A Venezuela, porém, é um país maior e conectado com o mundo.
As consequências de um aprofundamento das suas crises seriam de uma magnitude muito mais complexa do que aquela que a região tem visto na sua história recente.
3. Algum tipo de transição
Embora pareça o menos provável, uma transição na Venezuela não pode ser descartada.
Se a crise se agravar, ou se houver um surto social da magnitude do Caracazo, acontecimento em 1989 que marcou a origem social do movimento político que resultou na vitória de Hugo Chávez em 1999, a possibilidade de quebrar o apoio a Maduro entre os militares e oficiais é mais alto.
Além disso, sem dinheiro, as deserções são mais difíceis de evitar.
“A oposição aposta numa ruptura dentro do governo que obrigará Maduro a negociar a sua saída”, afirma De Alba.
“Tudo indica que o cálculo daqueles que apoiam Maduro continua a ser o de que preferem o status quo, e se a oposição também chegar a essa conclusão, faria bem em abrir-se ao que os negociadores propõem”.
É neste cenário que desempenha um papel a comunidade internacional, que sob a liderança da Colômbia e do Brasil — governados por Gustavo Petro e Luiz Inácio Lula da Silva, que dialogam com o chavismo — propôs novas eleições ou um governo de coabitação de transição.
A oposição, em princípio, rejeitou estas iniciativas.
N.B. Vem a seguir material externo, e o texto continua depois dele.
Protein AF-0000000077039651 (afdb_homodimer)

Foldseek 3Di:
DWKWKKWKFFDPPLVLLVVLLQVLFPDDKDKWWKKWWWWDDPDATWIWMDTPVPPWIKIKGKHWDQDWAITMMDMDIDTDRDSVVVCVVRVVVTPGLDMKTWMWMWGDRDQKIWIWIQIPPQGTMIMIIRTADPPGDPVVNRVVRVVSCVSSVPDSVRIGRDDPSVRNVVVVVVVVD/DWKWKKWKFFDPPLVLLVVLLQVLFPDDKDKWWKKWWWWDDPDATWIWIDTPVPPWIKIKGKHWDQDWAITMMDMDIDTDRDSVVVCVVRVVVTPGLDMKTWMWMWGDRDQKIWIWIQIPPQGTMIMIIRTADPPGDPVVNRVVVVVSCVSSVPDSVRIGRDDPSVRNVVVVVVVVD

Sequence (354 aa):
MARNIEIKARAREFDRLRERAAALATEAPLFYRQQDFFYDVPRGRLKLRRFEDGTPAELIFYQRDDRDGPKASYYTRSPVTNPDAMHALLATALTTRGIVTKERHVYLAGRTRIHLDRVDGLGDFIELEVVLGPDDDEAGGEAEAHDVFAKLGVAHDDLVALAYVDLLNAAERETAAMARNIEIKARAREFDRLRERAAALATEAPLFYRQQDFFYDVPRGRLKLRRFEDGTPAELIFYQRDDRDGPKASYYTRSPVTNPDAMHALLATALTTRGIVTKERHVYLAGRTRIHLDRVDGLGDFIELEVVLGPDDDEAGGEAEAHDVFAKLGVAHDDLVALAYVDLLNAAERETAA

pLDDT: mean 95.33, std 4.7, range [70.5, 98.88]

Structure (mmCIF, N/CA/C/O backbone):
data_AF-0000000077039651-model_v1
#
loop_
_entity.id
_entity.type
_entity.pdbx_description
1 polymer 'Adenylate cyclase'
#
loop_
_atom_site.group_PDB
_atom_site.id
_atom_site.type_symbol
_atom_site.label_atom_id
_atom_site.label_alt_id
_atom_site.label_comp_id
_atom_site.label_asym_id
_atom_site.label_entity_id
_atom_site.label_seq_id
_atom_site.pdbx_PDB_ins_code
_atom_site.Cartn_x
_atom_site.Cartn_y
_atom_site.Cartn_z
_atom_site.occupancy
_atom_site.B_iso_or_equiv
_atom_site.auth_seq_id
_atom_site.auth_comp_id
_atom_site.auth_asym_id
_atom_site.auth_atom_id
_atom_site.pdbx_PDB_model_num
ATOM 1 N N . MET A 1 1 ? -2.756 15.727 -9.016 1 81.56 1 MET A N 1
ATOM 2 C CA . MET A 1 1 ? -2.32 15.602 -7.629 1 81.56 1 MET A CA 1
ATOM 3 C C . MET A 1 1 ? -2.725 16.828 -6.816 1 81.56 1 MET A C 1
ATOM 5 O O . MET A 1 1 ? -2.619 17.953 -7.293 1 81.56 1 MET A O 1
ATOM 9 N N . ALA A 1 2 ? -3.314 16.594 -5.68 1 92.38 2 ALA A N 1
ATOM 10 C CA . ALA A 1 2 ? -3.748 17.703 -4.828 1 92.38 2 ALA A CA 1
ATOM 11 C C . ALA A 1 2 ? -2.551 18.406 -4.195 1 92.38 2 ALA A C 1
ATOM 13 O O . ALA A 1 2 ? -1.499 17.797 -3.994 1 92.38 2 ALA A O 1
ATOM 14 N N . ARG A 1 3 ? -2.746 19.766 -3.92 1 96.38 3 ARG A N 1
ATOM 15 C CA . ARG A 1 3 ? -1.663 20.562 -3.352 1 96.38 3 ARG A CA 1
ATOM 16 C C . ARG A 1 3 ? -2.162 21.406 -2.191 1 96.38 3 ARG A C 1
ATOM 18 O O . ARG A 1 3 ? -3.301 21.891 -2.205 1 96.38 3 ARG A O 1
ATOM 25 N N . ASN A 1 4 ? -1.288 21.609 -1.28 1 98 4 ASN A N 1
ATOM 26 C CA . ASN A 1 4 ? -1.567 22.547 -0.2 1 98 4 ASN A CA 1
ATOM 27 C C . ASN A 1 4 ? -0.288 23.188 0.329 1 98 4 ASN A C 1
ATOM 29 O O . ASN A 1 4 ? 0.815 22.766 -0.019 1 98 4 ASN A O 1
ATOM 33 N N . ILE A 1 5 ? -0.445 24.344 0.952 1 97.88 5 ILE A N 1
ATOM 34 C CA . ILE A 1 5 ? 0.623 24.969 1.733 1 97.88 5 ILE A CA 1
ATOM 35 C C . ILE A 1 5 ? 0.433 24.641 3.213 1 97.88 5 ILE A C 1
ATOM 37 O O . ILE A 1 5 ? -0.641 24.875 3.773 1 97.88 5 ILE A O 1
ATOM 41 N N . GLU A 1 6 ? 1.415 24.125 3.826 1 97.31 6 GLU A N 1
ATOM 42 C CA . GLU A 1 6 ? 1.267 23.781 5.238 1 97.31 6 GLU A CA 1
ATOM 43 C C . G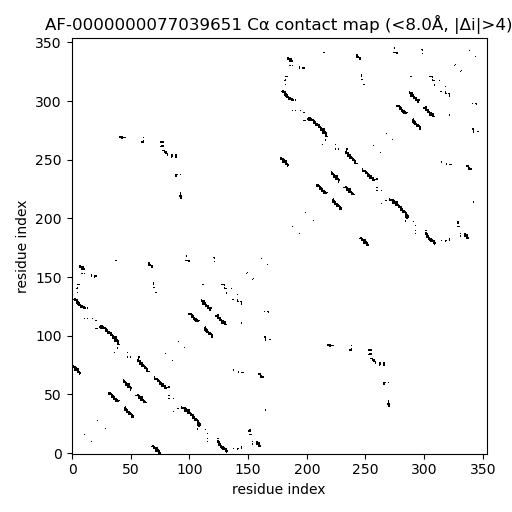LU A 1 6 ? 2.297 24.5 6.094 1 97.31 6 GLU A C 1
ATOM 45 O O . GLU A 1 6 ? 3.381 24.844 5.617 1 97.31 6 GLU A O 1
ATOM 50 N N . ILE A 1 7 ? 1.971 24.797 7.266 1 96.06 7 ILE A N 1
ATOM 51 C CA . ILE A 1 7 ? 2.832 25.391 8.281 1 96.06 7 ILE A CA 1
ATOM 52 C C . ILE A 1 7 ? 2.439 24.859 9.664 1 96.06 7 ILE A C 1
ATOM 54 O O . ILE A 1 7 ? 1.259 24.625 9.93 1 96.06 7 ILE A O 1
ATOM 58 N N . LYS A 1 8 ? 3.414 24.609 10.516 1 97.06 8 LYS A N 1
ATOM 59 C CA . LYS A 1 8 ? 3.178 23.984 11.805 1 97.06 8 LYS A CA 1
ATOM 60 C C . LYS A 1 8 ? 3.904 24.719 12.922 1 97.06 8 LYS A C 1
ATOM 62 O O . LYS A 1 8 ? 5.02 25.203 12.727 1 97.06 8 LYS A O 1
ATOM 67 N N . ALA A 1 9 ? 3.297 24.75 14.055 1 97.12 9 ALA A N 1
ATOM 68 C CA . ALA A 1 9 ? 3.898 25.375 15.234 1 97.12 9 ALA A CA 1
ATOM 69 C C . ALA A 1 9 ? 3.473 24.656 16.516 1 97.12 9 ALA A C 1
ATOM 71 O O . ALA A 1 9 ? 2.477 23.922 16.516 1 97.12 9 ALA A O 1
ATOM 72 N N . ARG A 1 10 ? 4.242 24.859 17.516 1 96.94 10 ARG A N 1
ATOM 73 C CA . ARG A 1 10 ? 3.807 24.438 18.844 1 96.94 10 ARG A CA 1
ATOM 74 C C . ARG A 1 10 ? 2.641 25.281 19.344 1 96.94 10 ARG A C 1
ATOM 76 O O . ARG A 1 10 ? 2.621 26.5 19.125 1 96.94 10 ARG A O 1
ATOM 83 N N . ALA A 1 11 ? 1.707 24.609 19.906 1 96.94 11 ALA A N 1
ATOM 84 C CA . ALA A 1 11 ? 0.564 25.328 20.484 1 96.94 11 ALA A CA 1
ATOM 85 C C . ALA A 1 11 ? 0.743 25.531 21.984 1 96.94 11 ALA A C 1
ATOM 87 O O . ALA A 1 11 ? 0.199 24.766 22.797 1 96.94 11 ALA A O 1
ATOM 88 N N . ARG A 1 12 ? 1.312 26.578 22.453 1 92.06 12 ARG A N 1
ATOM 89 C CA . ARG A 1 12 ? 1.59 26.859 23.859 1 92.06 12 ARG A CA 1
ATOM 90 C C . ARG A 1 12 ? 0.304 27.156 24.625 1 92.06 12 ARG A C 1
ATOM 92 O O . ARG A 1 12 ? 0.16 26.766 25.781 1 92.06 12 ARG A O 1
ATOM 99 N N . GLU A 1 13 ? -0.602 27.828 24.047 1 93.62 13 GLU A N 1
ATOM 100 C CA . GLU A 1 13 ? -1.907 28.141 24.625 1 93.62 13 GLU A CA 1
ATOM 101 C C . GLU A 1 13 ? -3.031 27.469 23.828 1 93.62 13 GLU A C 1
ATOM 103 O O . GLU A 1 13 ? -3.852 28.156 23.219 1 93.62 13 GLU A O 1
ATOM 108 N N . PHE A 1 14 ? -3.127 26.219 24 1 96.88 14 PHE A N 1
ATOM 109 C CA . PHE A 1 14 ? -3.996 25.375 23.172 1 96.88 14 PHE A CA 1
ATOM 110 C C . PHE A 1 14 ? -5.438 25.859 23.25 1 96.88 14 PHE A C 1
ATOM 112 O O . PHE A 1 14 ? -6.086 26.047 22.219 1 96.88 14 PHE A O 1
ATOM 119 N N . ASP A 1 15 ? -5.945 26.172 24.453 1 96.12 15 ASP A N 1
ATOM 120 C CA . ASP A 1 15 ? -7.34 26.562 24.625 1 96.12 15 ASP A CA 1
ATOM 121 C C . ASP A 1 15 ? -7.613 27.922 24 1 96.12 15 ASP A C 1
ATOM 123 O O . ASP A 1 15 ? -8.68 28.141 23.422 1 96.12 15 ASP A O 1
ATOM 127 N N . ARG A 1 16 ? -6.719 28.781 24.172 1 96.75 16 ARG A N 1
ATOM 128 C CA . ARG A 1 16 ? -6.859 30.094 23.562 1 96.75 16 ARG A CA 1
ATOM 129 C C . ARG A 1 16 ? -6.863 29.984 22.031 1 96.75 16 ARG A C 1
ATOM 131 O O . ARG A 1 16 ? -7.645 30.656 21.359 1 96.75 16 ARG A O 1
ATOM 138 N N . LEU A 1 17 ? -5.953 29.188 21.547 1 97.62 17 LEU A N 1
ATOM 139 C CA . LEU A 1 17 ? -5.887 28.969 20.109 1 97.62 17 LEU A CA 1
ATOM 140 C C . LEU A 1 17 ? -7.176 28.328 19.594 1 97.62 17 LEU A C 1
ATOM 142 O O . LEU A 1 17 ? -7.648 28.672 18.5 1 97.62 17 LEU A O 1
ATOM 146 N N . ARG A 1 18 ? -7.73 27.422 20.344 1 97.25 18 ARG A N 1
ATOM 147 C CA . ARG A 1 18 ? -9 26.812 19.969 1 97.25 18 ARG A CA 1
ATOM 148 C C . ARG A 1 18 ? -10.094 27.859 19.828 1 97.25 18 ARG A C 1
ATOM 150 O O . ARG A 1 18 ? -10.867 27.828 18.859 1 97.25 18 ARG A O 1
ATOM 157 N N . GLU A 1 19 ? -10.125 28.75 20.734 1 97.25 19 GLU A N 1
ATOM 158 C CA . GLU A 1 19 ? -11.125 29.812 20.703 1 97.25 19 GLU A CA 1
ATOM 159 C C . GLU A 1 19 ? -10.938 30.719 19.484 1 97.25 19 GLU A C 1
ATOM 161 O O . GLU A 1 19 ? -11.914 31.078 18.812 1 97.25 19 GLU A O 1
ATOM 166 N N . ARG A 1 20 ? -9.75 31.094 19.266 1 97.75 20 ARG A N 1
ATOM 167 C CA . ARG A 1 20 ? -9.461 31.953 18.125 1 97.75 20 ARG A CA 1
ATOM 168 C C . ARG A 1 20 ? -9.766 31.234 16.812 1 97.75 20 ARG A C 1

Também o governo. Mas uma versão destas propostas poderia entrar na equação.
Torrealba considera o cenário: “A única forma de aceitar novas eleições é que sejam precedidas de um governo de coligação, com a substituição das autoridades militares e eleitorais e sem as condições desequilibradas e antidemocráticas em que decorreram as eleições (de Julho)”.
“A oposição poderá aceitar algo deste género porque é um facto que não tem forças para fazer valer os resultados das eleições do dia 28 e porque para a oposição é importante encontrar uma solução para a crise”, acrescenta.
O resultado da crise é geralmente apresentado em termos preto e branco: ou eleições, ou um governo de coligação, ou a saída de Maduro, ou o governo de Machado. No entanto, não costumamos falar de versões variadas da transição que oferecem opções a todos.